Thousands of customer-facing Android and iOS mobile apps — including banking apps — have been found to contain hard-coded Amazon Web Services (AWS) credentials that would allow cyberattackers to steal sensitive information from corporate clouds.

Symantec researchers uncovered 1,859 business apps that use hard-coded AWS credentials, specifically access tokens. Of these, three-quarters (77%) contain valid AWS access tokens for logging into private AWS cloud services; and close to half (47%) contain valid AWS access tokens that also crack open millions of private files housed in Amazon Simple Storage Service (Amazon S3) buckets.

That means that a malicious-minded user of the app could easily extract the tokens and be off to the data-theft races, tapping into the cloud resources of the businesses that created the applications.

Thanks, Mobile Software Supply Chain

This unfortunate state of affairs is thanks to a mobile code supply chain issue, Symantec researchers said — vulnerable components that allow developers to embed hard-coded access tokens.

“We discovered that over half (53%) of the apps were using the same AWS access tokens found in other apps,” they said in a Thursday analysis. “Interestingly, these apps were often from different app developers and companies. [Eventually] the AWS access tokens could be traced to a shared library, third-party SDK, or other shared component used in developing the apps.”

The firm found that these shared, hard-coded AWS tokens are used by in-house app developers for a variety of reasons, including downloading or uploading large media files, recordings, or images from the company cloud; accessing configuration files for the app; collecting and storing user-device information; or accessing individual cloud services that require authentication, such as translation services. However, the tokens’ reach into the cloud is often far greater than the developer may realize.

“The problem is, often the same AWS access token exposes all files and buckets in the Amazon S3 cloud, often corporate files, infrastructure files and components, database backups, etc.,” according to the analysis. “Not to mention cloud services beyond Amazon S3 that are accessible using the same AWS access token.”

As an example, one of the apps uncovered by the analysis was created by a B2B company that offers an intranet and communication platform. It also provides a mobile software-development kit (SDK) for customers to use to access the platform.

“Unfortunately, the SDK also contained the B2B company’s cloud infrastructure keys, exposing all of its customers’ private data on the B2B company’s platform,” Symantec researchers noted, adding that they notified all organizations using vulnerable apps of the issue. “Their customers’ corporate data, financial records, and employees’ private data was exposed. All the files the company used on its intranet for over 15,000 medium-to-large-sized companies were also exposed.”

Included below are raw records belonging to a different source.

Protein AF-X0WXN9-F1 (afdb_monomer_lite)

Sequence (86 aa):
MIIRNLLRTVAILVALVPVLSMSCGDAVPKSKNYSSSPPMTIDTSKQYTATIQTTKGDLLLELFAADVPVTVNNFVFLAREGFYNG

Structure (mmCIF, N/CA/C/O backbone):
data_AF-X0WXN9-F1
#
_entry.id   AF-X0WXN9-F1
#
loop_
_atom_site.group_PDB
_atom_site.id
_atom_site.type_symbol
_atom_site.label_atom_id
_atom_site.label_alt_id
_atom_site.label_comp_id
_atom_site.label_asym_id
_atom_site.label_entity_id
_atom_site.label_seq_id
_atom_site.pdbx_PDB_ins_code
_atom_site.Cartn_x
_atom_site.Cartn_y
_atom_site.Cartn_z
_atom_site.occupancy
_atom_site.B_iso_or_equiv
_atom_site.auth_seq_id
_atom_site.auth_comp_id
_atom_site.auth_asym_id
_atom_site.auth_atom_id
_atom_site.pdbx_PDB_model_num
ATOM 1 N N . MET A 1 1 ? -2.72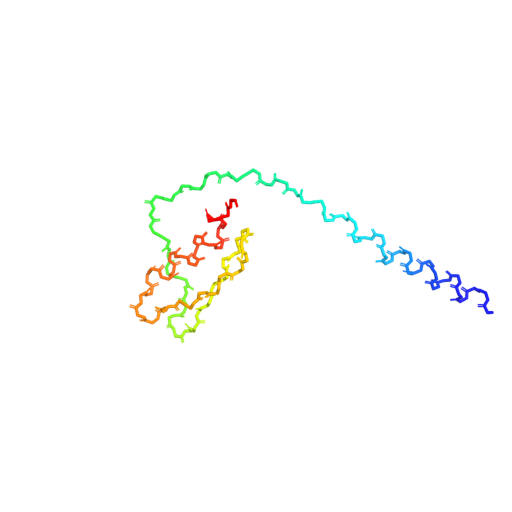7 -22.205 53.775 1.00 60.44 1 MET A N 1
ATOM 2 C CA . MET A 1 1 ? -3.648 -22.003 52.627 1.00 60.44 1 MET A CA 1
ATOM 3 C C . MET A 1 1 ? -3.905 -20.521 52.312 1.00 60.44 1 MET A C 1
ATOM 5 O O . MET A 1 1 ? -3.965 -20.176 51.142 1.00 60.44 1 MET A O 1
ATOM 9 N N . ILE A 1 2 ? -3.965 -19.637 53.320 1.00 60.94 2 ILE A N 1
ATOM 10 C CA . ILE A 1 2 ? -4.337 -18.211 53.184 1.00 60.94 2 ILE A CA 1
ATOM 11 C C . ILE A 1 2 ? -3.276 -17.353 52.455 1.00 60.94 2 ILE A C 1
ATOM 13 O O . ILE A 1 2 ? -3.610 -16.588 51.557 1.00 60.94 2 ILE A O 1
ATOM 17 N N . ILE A 1 3 ? -1.987 -17.542 52.755 1.00 61.22 3 ILE A N 1
ATOM 18 C CA . ILE A 1 3 ? -0.882 -16.697 52.243 1.00 61.22 3 ILE A CA 1
ATOM 19 C C . ILE A 1 3 ? -0.650 -16.889 50.730 1.00 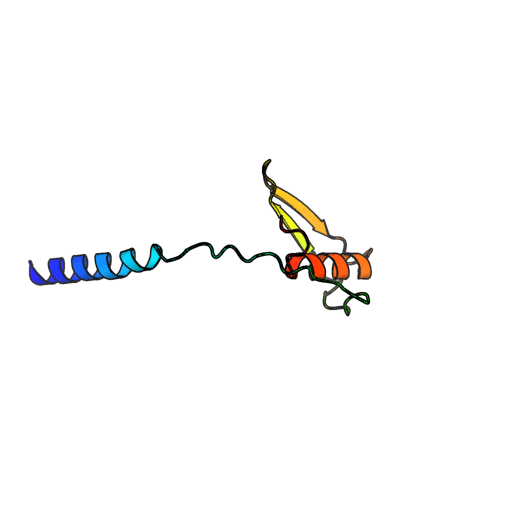61.22 3 ILE A C 1
ATOM 21 O O . ILE A 1 3 ? -0.367 -15.943 50.005 1.00 61.22 3 ILE A O 1
ATOM 25 N N . ARG A 1 4 ? -0.847 -18.116 50.226 1.00 66.69 4 ARG A N 1
ATOM 26 C CA . ARG A 1 4 ? -0.759 -18.446 48.790 1.00 66.69 4 ARG A CA 1
ATOM 27 C C . ARG A 1 4 ? -1.932 -17.881 47.987 1.00 66.69 4 ARG A C 1
ATOM 29 O O . ARG A 1 4 ? -1.769 -17.614 46.803 1.00 66.69 4 ARG A O 1
ATOM 36 N N . ASN A 1 5 ? -3.096 -17.719 48.618 1.00 59.06 5 ASN A N 1
ATOM 37 C CA . ASN A 1 5 ? -4.268 -17.125 47.983 1.00 59.06 5 ASN A CA 1
ATOM 38 C C . ASN A 1 5 ? -4.141 -15.598 47.945 1.00 59.06 5 ASN A C 1
ATOM 40 O O . ASN A 1 5 ? -4.382 -15.013 46.901 1.00 59.06 5 ASN A O 1
ATOM 44 N N . LEU A 1 6 ? -3.641 -14.991 49.031 1.00 69.94 6 LEU A N 1
ATOM 45 C CA . LEU A 1 6 ? -3.346 -13.557 49.131 1.00 69.94 6 LEU A CA 1
ATOM 46 C C . LEU A 1 6 ? -2.298 -13.101 48.101 1.00 69.94 6 LEU A C 1
ATOM 48 O O . LEU A 1 6 ? -2.486 -12.088 47.436 1.00 69.94 6 LEU A O 1
ATOM 52 N N . LEU A 1 7 ? -1.225 -13.881 47.913 1.00 66.75 7 LEU A N 1
ATOM 53 C CA . LEU A 1 7 ? -0.195 -13.578 46.912 1.00 66.75 7 LEU A CA 1
ATOM 54 C C . LEU A 1 7 ? -0.744 -13.645 45.473 1.00 66.75 7 LEU A C 1
ATOM 56 O O . LEU A 1 7 ? -0.316 -12.885 44.610 1.00 66.75 7 LEU A O 1
ATOM 60 N N . ARG A 1 8 ? -1.719 -14.532 45.218 1.00 73.38 8 ARG A N 1
ATOM 61 C CA . ARG A 1 8 ? -2.393 -14.660 43.917 1.00 73.38 8 ARG A CA 1
ATOM 62 C C . ARG A 1 8 ? -3.353 -13.505 43.650 1.00 73.38 8 ARG A C 1
ATOM 64 O O . ARG A 1 8 ? -3.343 -12.981 42.543 1.00 73.38 8 ARG A O 1
ATOM 71 N N . THR A 1 9 ? -4.141 -13.074 44.635 1.00 65.06 9 THR A N 1
ATOM 72 C CA . THR A 1 9 ? -5.035 -11.915 44.472 1.00 65.06 9 THR A CA 1
ATOM 73 C C . THR A 1 9 ? -4.261 -10.619 44.266 1.00 65.06 9 THR A C 1
ATOM 75 O O . THR A 1 9 ? -4.647 -9.826 43.413 1.00 65.06 9 THR A O 1
ATOM 78 N N . VAL A 1 10 ? -3.145 -10.422 44.976 1.00 73.25 10 VAL A N 1
ATOM 79 C CA . VAL A 1 10 ? -2.264 -9.261 44.758 1.00 73.25 10 VAL A CA 1
ATOM 80 C C . VAL A 1 10 ? -1.630 -9.310 43.363 1.00 73.25 10 VAL A C 1
ATOM 82 O O . VAL A 1 10 ? -1.625 -8.296 42.673 1.00 73.25 10 VAL A O 1
ATOM 85 N N . ALA A 1 11 ? -1.176 -10.479 42.895 1.00 69.06 11 ALA A N 1
ATOM 86 C CA . ALA A 1 11 ? -0.626 -10.625 41.544 1.00 69.06 11 ALA A CA 1
ATOM 87 C C . ALA A 1 11 ? -1.657 -10.332 40.436 1.00 69.06 11 ALA A C 1
ATOM 89 O O . ALA A 1 11 ? -1.323 -9.679 39.452 1.00 69.06 11 ALA A O 1
ATOM 90 N N . ILE A 1 12 ? -2.913 -10.764 40.603 1.00 66.31 12 ILE A N 1
ATOM 91 C CA . ILE A 1 12 ? -3.996 -10.487 39.644 1.00 66.31 12 ILE A CA 1
ATOM 92 C C . ILE A 1 12 ? -4.348 -8.992 39.630 1.00 66.31 12 ILE A C 1
ATOM 94 O O . ILE A 1 12 ? -4.499 -8.415 38.557 1.00 66.31 12 ILE A O 1
ATOM 98 N N . LEU A 1 13 ? -4.419 -8.343 40.797 1.00 61.03 13 LEU A N 1
ATOM 99 C CA . LEU A 1 13 ? -4.660 -6.898 40.898 1.00 61.03 13 LEU A CA 1
ATOM 100 C C . LEU A 1 13 ? -3.529 -6.074 40.262 1.00 61.03 13 LEU A C 1
ATOM 102 O O . LEU A 1 13 ? -3.805 -5.133 39.526 1.00 61.03 13 LEU A O 1
ATOM 106 N N . VAL A 1 14 ? -2.265 -6.454 40.472 1.00 62.62 14 VAL A N 1
ATOM 107 C CA . VAL A 1 14 ? -1.104 -5.776 39.864 1.00 62.62 14 VAL A CA 1
ATOM 108 C C . VAL A 1 14 ? -1.038 -5.994 38.345 1.00 62.62 14 VAL A C 1
ATOM 110 O O . VAL A 1 14 ? -0.572 -5.112 37.630 1.00 62.62 14 VAL A O 1
ATOM 113 N N . ALA A 1 15 ? -1.541 -7.122 37.833 1.00 62.25 15 ALA A N 1
ATOM 114 C CA . ALA A 1 15 ? -1.588 -7.405 36.396 1.00 62.25 15 ALA A CA 1
ATOM 115 C C . ALA A 1 15 ? -2.787 -6.766 35.665 1.00 62.25 15 ALA A C 1
ATOM 117 O O . ALA A 1 15 ? -2.707 -6.558 34.457 1.00 62.25 15 ALA A O 1
ATOM 118 N N . LEU A 1 16 ? -3.887 -6.449 36.363 1.00 57.62 16 LEU A N 1
ATOM 119 C CA . LEU A 1 16 ? -5.109 -5.901 35.752 1.00 57.62 16 LEU A CA 1
ATOM 120 C C . LEU A 1 16 ? -5.119 -4.361 35.685 1.00 57.62 16 LEU A C 1
ATOM 122 O O . LEU A 1 16 ? -5.703 -3.780 34.775 1.00 57.62 16 LEU A O 1
ATOM 126 N N . VAL A 1 17 ? -4.445 -3.688 36.621 1.00 56.56 17 VAL A N 1
ATOM 127 C CA . VAL A 1 17 ? -4.384 -2.215 36.706 1.00 56.56 17 VAL A CA 1
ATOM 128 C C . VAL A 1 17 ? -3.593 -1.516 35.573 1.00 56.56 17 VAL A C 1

The same situation held true for a collection of mobile banking apps on iOS that rely on the AI Digital Identity SDK for authentication. The SDK embeds AWS tokens that could be used to access private authentication data and keys belonging to every banking and financial app using it, as well as 300,000 banking users’ biometric digital fingerprints used for authentication, and other personal data (names, dates of birth, and more).

“Apps with hard-coded AWS access tokens are vulnerable, active, and present a serious risk,” Symantec researchers concluded. “[And] this is not an uncommon occurrence.”

Avoiding Cloud Compromise via Mobile Apps

Organizations can take steps to ensure that the apps they build for their customers don’t unwittingly offer a path to cyberespionage, according to Scott Gerlach, co-founder and CSO at StackHawk.

“Adding DevSecOps tools, like secret scanning, to continuous integration/continuous development pipelines (CI/CD) can help ferret out these types of secrets when building software,” he noted in a statement. “And it’s critical that you understand how to manage and securely provision AWS and other API keys/tokens to prevent unwarranted access.”

From a design perspective, developers can also replace hard-coded credentials with API calls to a repository or software as-a-service (SaaS) vault, or to use temporary tokens, according to Tony Goulding, cybersecurity evangelist at Delinea.

“[That way] they can pull a credential or key down in real-time that doesn’t persist on the device, in the app, or a local config file,” he said in a statement. “An alternative approach is to use the AWS STS service to provision temporary tokens to grant access to AWS resources. They’re similar to their long-term brethren except they have a short lifespan that’s configurable — as little as 15 minutes. Once they expire, AWS won’t recognize them as valid, preventing an illicit API request using that token.”